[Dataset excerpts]
# # # # #
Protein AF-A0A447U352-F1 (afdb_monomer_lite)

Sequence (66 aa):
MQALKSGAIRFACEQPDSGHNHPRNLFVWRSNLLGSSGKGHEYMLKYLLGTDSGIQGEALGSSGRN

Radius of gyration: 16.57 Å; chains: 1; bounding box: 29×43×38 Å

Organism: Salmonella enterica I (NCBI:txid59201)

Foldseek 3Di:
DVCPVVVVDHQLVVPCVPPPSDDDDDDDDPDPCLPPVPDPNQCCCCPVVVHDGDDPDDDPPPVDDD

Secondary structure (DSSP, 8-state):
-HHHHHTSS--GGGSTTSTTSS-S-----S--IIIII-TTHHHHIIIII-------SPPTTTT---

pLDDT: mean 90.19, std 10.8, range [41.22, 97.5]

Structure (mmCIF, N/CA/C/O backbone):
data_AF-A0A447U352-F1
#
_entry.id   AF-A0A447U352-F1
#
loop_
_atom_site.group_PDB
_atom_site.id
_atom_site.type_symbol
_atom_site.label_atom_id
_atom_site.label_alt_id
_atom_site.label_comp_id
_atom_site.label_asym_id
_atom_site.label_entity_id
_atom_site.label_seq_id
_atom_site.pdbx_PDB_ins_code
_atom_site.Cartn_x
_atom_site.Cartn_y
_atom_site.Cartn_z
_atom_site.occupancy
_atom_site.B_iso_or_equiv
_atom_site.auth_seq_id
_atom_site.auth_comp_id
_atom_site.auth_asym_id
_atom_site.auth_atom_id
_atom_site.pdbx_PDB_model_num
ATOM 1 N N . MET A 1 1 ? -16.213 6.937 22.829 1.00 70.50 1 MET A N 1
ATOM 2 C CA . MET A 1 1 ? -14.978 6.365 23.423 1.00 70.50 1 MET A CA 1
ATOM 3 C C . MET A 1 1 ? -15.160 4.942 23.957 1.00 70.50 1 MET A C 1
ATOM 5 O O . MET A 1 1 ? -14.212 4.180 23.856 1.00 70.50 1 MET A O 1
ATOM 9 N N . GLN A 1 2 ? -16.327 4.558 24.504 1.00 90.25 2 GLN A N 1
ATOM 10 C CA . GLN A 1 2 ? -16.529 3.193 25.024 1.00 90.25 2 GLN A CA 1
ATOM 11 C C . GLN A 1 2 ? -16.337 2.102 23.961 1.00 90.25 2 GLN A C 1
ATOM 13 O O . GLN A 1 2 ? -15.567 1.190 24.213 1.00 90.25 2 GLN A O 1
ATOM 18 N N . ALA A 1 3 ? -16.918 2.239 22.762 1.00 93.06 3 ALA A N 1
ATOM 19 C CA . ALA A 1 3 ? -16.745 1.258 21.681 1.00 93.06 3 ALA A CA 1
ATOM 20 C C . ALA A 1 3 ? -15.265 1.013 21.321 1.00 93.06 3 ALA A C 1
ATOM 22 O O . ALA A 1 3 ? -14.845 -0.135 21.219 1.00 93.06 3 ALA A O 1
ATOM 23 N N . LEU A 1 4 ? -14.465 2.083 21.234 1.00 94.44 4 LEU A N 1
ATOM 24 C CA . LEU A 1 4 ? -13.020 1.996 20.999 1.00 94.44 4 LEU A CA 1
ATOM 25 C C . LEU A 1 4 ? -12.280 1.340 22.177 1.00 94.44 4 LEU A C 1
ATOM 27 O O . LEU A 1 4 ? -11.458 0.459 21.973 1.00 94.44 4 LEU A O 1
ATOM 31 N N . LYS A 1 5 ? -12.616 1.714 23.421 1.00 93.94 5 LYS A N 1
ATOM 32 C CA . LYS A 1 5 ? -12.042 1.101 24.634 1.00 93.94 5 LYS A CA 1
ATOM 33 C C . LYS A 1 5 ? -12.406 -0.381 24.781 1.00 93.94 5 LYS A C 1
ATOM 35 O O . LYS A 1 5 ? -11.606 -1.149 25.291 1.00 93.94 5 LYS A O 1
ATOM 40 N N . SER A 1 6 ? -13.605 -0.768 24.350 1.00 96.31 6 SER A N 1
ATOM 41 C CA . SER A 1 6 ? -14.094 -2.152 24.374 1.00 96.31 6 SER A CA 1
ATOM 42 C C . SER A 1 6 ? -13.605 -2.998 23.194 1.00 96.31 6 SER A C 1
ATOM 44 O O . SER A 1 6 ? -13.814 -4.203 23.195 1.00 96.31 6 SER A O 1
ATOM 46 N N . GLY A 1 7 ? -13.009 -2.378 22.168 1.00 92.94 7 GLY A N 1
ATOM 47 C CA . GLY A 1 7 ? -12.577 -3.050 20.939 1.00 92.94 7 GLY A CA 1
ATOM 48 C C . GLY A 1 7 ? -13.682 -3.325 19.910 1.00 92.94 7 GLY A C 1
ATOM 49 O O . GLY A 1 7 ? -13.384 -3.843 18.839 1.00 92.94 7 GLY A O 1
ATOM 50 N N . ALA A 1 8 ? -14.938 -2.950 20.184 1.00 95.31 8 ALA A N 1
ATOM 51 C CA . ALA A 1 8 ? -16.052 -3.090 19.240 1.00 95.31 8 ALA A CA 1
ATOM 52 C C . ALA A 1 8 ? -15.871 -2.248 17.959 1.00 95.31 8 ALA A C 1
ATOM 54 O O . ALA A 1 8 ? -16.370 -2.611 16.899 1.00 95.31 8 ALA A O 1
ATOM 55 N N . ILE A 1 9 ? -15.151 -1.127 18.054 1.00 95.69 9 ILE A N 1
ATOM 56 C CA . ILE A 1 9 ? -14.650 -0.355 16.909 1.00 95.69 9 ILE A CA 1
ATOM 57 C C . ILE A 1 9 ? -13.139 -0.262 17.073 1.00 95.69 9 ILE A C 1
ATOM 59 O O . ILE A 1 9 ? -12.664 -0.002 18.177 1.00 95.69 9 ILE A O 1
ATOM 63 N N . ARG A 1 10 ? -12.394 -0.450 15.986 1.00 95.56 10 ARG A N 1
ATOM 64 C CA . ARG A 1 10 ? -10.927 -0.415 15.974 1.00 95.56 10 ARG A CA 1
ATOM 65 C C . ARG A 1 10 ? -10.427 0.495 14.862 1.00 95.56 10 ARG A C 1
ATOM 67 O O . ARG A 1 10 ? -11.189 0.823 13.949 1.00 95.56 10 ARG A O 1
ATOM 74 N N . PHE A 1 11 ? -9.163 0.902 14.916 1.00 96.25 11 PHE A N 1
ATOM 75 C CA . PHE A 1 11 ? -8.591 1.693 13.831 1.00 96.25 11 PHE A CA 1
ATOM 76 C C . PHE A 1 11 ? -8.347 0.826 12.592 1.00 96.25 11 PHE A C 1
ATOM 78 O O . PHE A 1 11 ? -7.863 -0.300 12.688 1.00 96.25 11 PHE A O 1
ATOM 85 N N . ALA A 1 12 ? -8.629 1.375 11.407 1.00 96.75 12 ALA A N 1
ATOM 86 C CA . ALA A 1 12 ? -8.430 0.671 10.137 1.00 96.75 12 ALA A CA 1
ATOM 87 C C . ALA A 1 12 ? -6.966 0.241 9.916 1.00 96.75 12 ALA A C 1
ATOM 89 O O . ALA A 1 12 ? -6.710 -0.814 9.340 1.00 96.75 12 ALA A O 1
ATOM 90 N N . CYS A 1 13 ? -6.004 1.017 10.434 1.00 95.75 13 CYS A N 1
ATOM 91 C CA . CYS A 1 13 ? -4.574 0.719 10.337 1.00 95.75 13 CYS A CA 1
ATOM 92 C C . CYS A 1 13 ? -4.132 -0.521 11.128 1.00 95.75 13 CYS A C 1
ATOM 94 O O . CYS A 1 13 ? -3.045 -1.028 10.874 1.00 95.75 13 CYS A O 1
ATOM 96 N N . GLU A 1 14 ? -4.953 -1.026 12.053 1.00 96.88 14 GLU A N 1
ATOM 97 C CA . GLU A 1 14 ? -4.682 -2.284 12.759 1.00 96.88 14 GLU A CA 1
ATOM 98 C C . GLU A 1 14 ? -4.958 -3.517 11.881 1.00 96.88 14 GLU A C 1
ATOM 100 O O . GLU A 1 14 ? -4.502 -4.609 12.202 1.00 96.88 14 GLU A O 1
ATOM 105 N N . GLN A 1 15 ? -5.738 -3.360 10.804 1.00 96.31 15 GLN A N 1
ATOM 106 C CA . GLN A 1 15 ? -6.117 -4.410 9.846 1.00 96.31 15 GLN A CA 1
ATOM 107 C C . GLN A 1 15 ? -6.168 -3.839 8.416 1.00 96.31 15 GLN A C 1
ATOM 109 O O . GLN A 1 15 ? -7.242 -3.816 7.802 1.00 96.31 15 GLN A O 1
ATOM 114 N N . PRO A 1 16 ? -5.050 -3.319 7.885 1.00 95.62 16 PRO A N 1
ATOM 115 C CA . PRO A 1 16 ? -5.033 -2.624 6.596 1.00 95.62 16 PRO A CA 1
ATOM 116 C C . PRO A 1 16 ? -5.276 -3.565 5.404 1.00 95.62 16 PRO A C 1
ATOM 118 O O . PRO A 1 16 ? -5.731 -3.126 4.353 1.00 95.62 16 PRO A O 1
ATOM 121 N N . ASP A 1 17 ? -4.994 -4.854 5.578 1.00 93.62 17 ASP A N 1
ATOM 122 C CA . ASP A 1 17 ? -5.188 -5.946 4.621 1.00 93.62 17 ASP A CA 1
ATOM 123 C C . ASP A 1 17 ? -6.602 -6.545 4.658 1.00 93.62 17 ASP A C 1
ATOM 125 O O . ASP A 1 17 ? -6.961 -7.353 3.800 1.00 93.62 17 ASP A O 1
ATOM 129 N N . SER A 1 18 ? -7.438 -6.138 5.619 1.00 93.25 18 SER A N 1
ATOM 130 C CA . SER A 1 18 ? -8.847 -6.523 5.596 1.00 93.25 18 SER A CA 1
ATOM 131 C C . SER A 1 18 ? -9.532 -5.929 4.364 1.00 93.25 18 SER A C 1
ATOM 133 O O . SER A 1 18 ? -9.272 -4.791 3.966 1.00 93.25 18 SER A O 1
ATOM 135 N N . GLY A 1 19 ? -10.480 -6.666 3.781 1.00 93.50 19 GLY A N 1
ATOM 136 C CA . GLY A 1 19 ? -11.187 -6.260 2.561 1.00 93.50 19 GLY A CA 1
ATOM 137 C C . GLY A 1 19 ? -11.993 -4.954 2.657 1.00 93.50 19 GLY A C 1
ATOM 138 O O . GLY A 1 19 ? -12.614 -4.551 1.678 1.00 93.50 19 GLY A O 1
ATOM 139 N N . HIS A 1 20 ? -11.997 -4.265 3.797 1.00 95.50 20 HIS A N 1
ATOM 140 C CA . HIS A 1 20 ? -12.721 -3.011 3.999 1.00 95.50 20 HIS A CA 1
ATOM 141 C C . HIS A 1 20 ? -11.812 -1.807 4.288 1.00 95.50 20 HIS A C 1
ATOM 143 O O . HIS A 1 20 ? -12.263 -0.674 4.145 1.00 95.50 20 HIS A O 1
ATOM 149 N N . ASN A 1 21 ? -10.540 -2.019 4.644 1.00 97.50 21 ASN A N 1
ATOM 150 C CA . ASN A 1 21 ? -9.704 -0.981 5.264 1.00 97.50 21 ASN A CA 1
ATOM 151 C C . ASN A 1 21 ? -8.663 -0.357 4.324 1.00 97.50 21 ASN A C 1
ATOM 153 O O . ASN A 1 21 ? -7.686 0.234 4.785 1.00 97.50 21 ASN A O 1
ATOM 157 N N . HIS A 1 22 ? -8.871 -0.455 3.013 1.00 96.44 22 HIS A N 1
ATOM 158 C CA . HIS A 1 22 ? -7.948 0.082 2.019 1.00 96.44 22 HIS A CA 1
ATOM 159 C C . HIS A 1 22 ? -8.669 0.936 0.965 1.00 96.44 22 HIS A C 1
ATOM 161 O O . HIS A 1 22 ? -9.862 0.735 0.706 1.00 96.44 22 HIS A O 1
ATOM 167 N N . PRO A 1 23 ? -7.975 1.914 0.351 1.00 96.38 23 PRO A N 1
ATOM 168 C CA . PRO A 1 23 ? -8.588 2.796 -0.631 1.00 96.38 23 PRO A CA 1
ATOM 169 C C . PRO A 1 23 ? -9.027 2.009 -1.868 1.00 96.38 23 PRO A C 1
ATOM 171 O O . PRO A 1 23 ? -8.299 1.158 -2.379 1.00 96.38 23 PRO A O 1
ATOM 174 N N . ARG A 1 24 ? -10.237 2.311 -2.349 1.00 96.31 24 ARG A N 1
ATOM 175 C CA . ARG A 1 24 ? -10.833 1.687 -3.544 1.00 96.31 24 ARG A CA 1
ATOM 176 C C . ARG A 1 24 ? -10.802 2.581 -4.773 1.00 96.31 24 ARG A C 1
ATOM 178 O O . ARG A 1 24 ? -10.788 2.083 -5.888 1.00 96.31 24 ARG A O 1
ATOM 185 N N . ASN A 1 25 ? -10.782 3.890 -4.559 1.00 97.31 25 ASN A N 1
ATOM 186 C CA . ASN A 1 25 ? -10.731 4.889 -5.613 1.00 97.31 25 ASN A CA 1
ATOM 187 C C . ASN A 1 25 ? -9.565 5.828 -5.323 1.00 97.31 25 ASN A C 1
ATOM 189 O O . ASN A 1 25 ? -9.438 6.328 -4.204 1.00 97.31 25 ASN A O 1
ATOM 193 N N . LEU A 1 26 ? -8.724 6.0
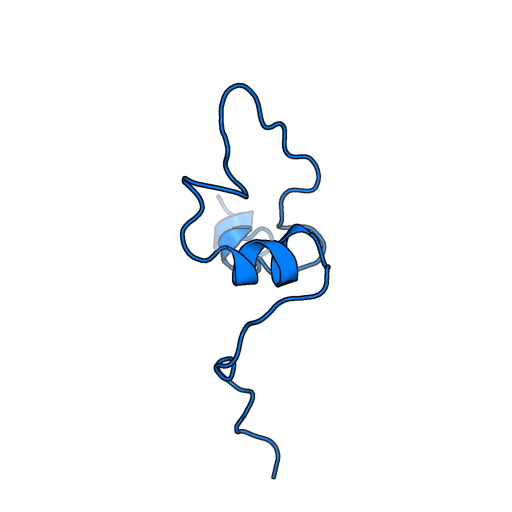60 -6.328 1.00 96.62 26 LEU A N 1
ATOM 194 C CA . LEU A 1 26 ? -7.563 6.935 -6.242 1.00 96.62 26 LEU A CA 1
ATOM 195 C C . LEU A 1 26 ? -7.512 7.813 -7.492 1.00 96.62 26 LEU A C 1
ATOM 197 O O . LEU A 1 26 ? -7.374 7.309 -8.603 1.00 96.62 26 LEU A O 1
ATOM 201 N N . PHE A 1 27 ? -7.599 9.128 -7.304 1.00 96.62 27 PHE A N 1
ATOM 202 C CA . PHE A 1 27 ? -7.420 10.095 -8.384 1.00 96.62 27 PHE A CA 1
ATOM 203 C C . PHE A 1 27 ? -5.971 10.575 -8.414 1.00 96.62 27 PHE A C 1
ATOM 205 O O . PHE A 1 27 ? -5.446 11.049 -7.407 1.00 96.62 27 PHE A O 1
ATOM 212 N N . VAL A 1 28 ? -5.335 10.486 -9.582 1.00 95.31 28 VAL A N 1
# # # # #
Retype only the stretch of lines above starting at the one with "ATOM 125 O O" and stopping at the one with "ATOM 149 N N", exactly as written, with both kept.

ATOM 125 O O . ASP A 1 17 ? -6.961 -7.353 3.800 1.00 93.62 17 ASP A O 1
ATOM 129 N N . SER A 1 18 ? -7.438 -6.138 5.619 1.00 93.25 18 SER A N 1
ATOM 130 C CA . SER A 1 18 ? -8.847 -6.523 5.596 1.00 93.25 18 SER A CA 1
ATOM 131 C C . SER A 1 18 ? -9.532 -5.929 4.364 1.00 93.25 18 SER A C 1
ATOM 133 O O . SER A 1 18 ? -9.272 -4.791 3.966 1.00 93.25 18 SER A O 1
ATOM 135 N N . GLY A 1 19 ? -10.480 -6.666 3.781 1.00 93.50 19 GLY A N 1
ATOM 136 C CA . GLY A 1 19 ? -11.187 -6.260 2.561 1.00 93.50 19 GLY A CA 1
ATOM 137 C C . GLY A 1 19 ? -11.993 -4.954 2.657 1.00 93.50 19 GLY A C 1
ATOM 138 O O . GLY A 1 19 ? -12.614 -4.551 1.678 1.00 93.50 19 GLY A O 1
ATOM 139 N N . HIS A 1 20 ? -11.997 -4.265 3.797 1.00 95.50 20 HIS A N 1
ATOM 140 C CA . HIS A 1 20 ? -12.721 -3.011 3.999 1.00 95.50 20 HIS A CA 1
ATOM 141 C C . HIS A 1 20 ? -11.812 -1.807 4.288 1.00 95.50 20 HIS A C 1
ATOM 143 O O . HIS A 1 20 ? -12.263 -0.674 4.145 1.00 95.50 20 HIS A O 1
ATOM 149 N N . ASN A 1 21 ? -10.540 -2.019 4.644 1.00 97.50 21 ASN A N 1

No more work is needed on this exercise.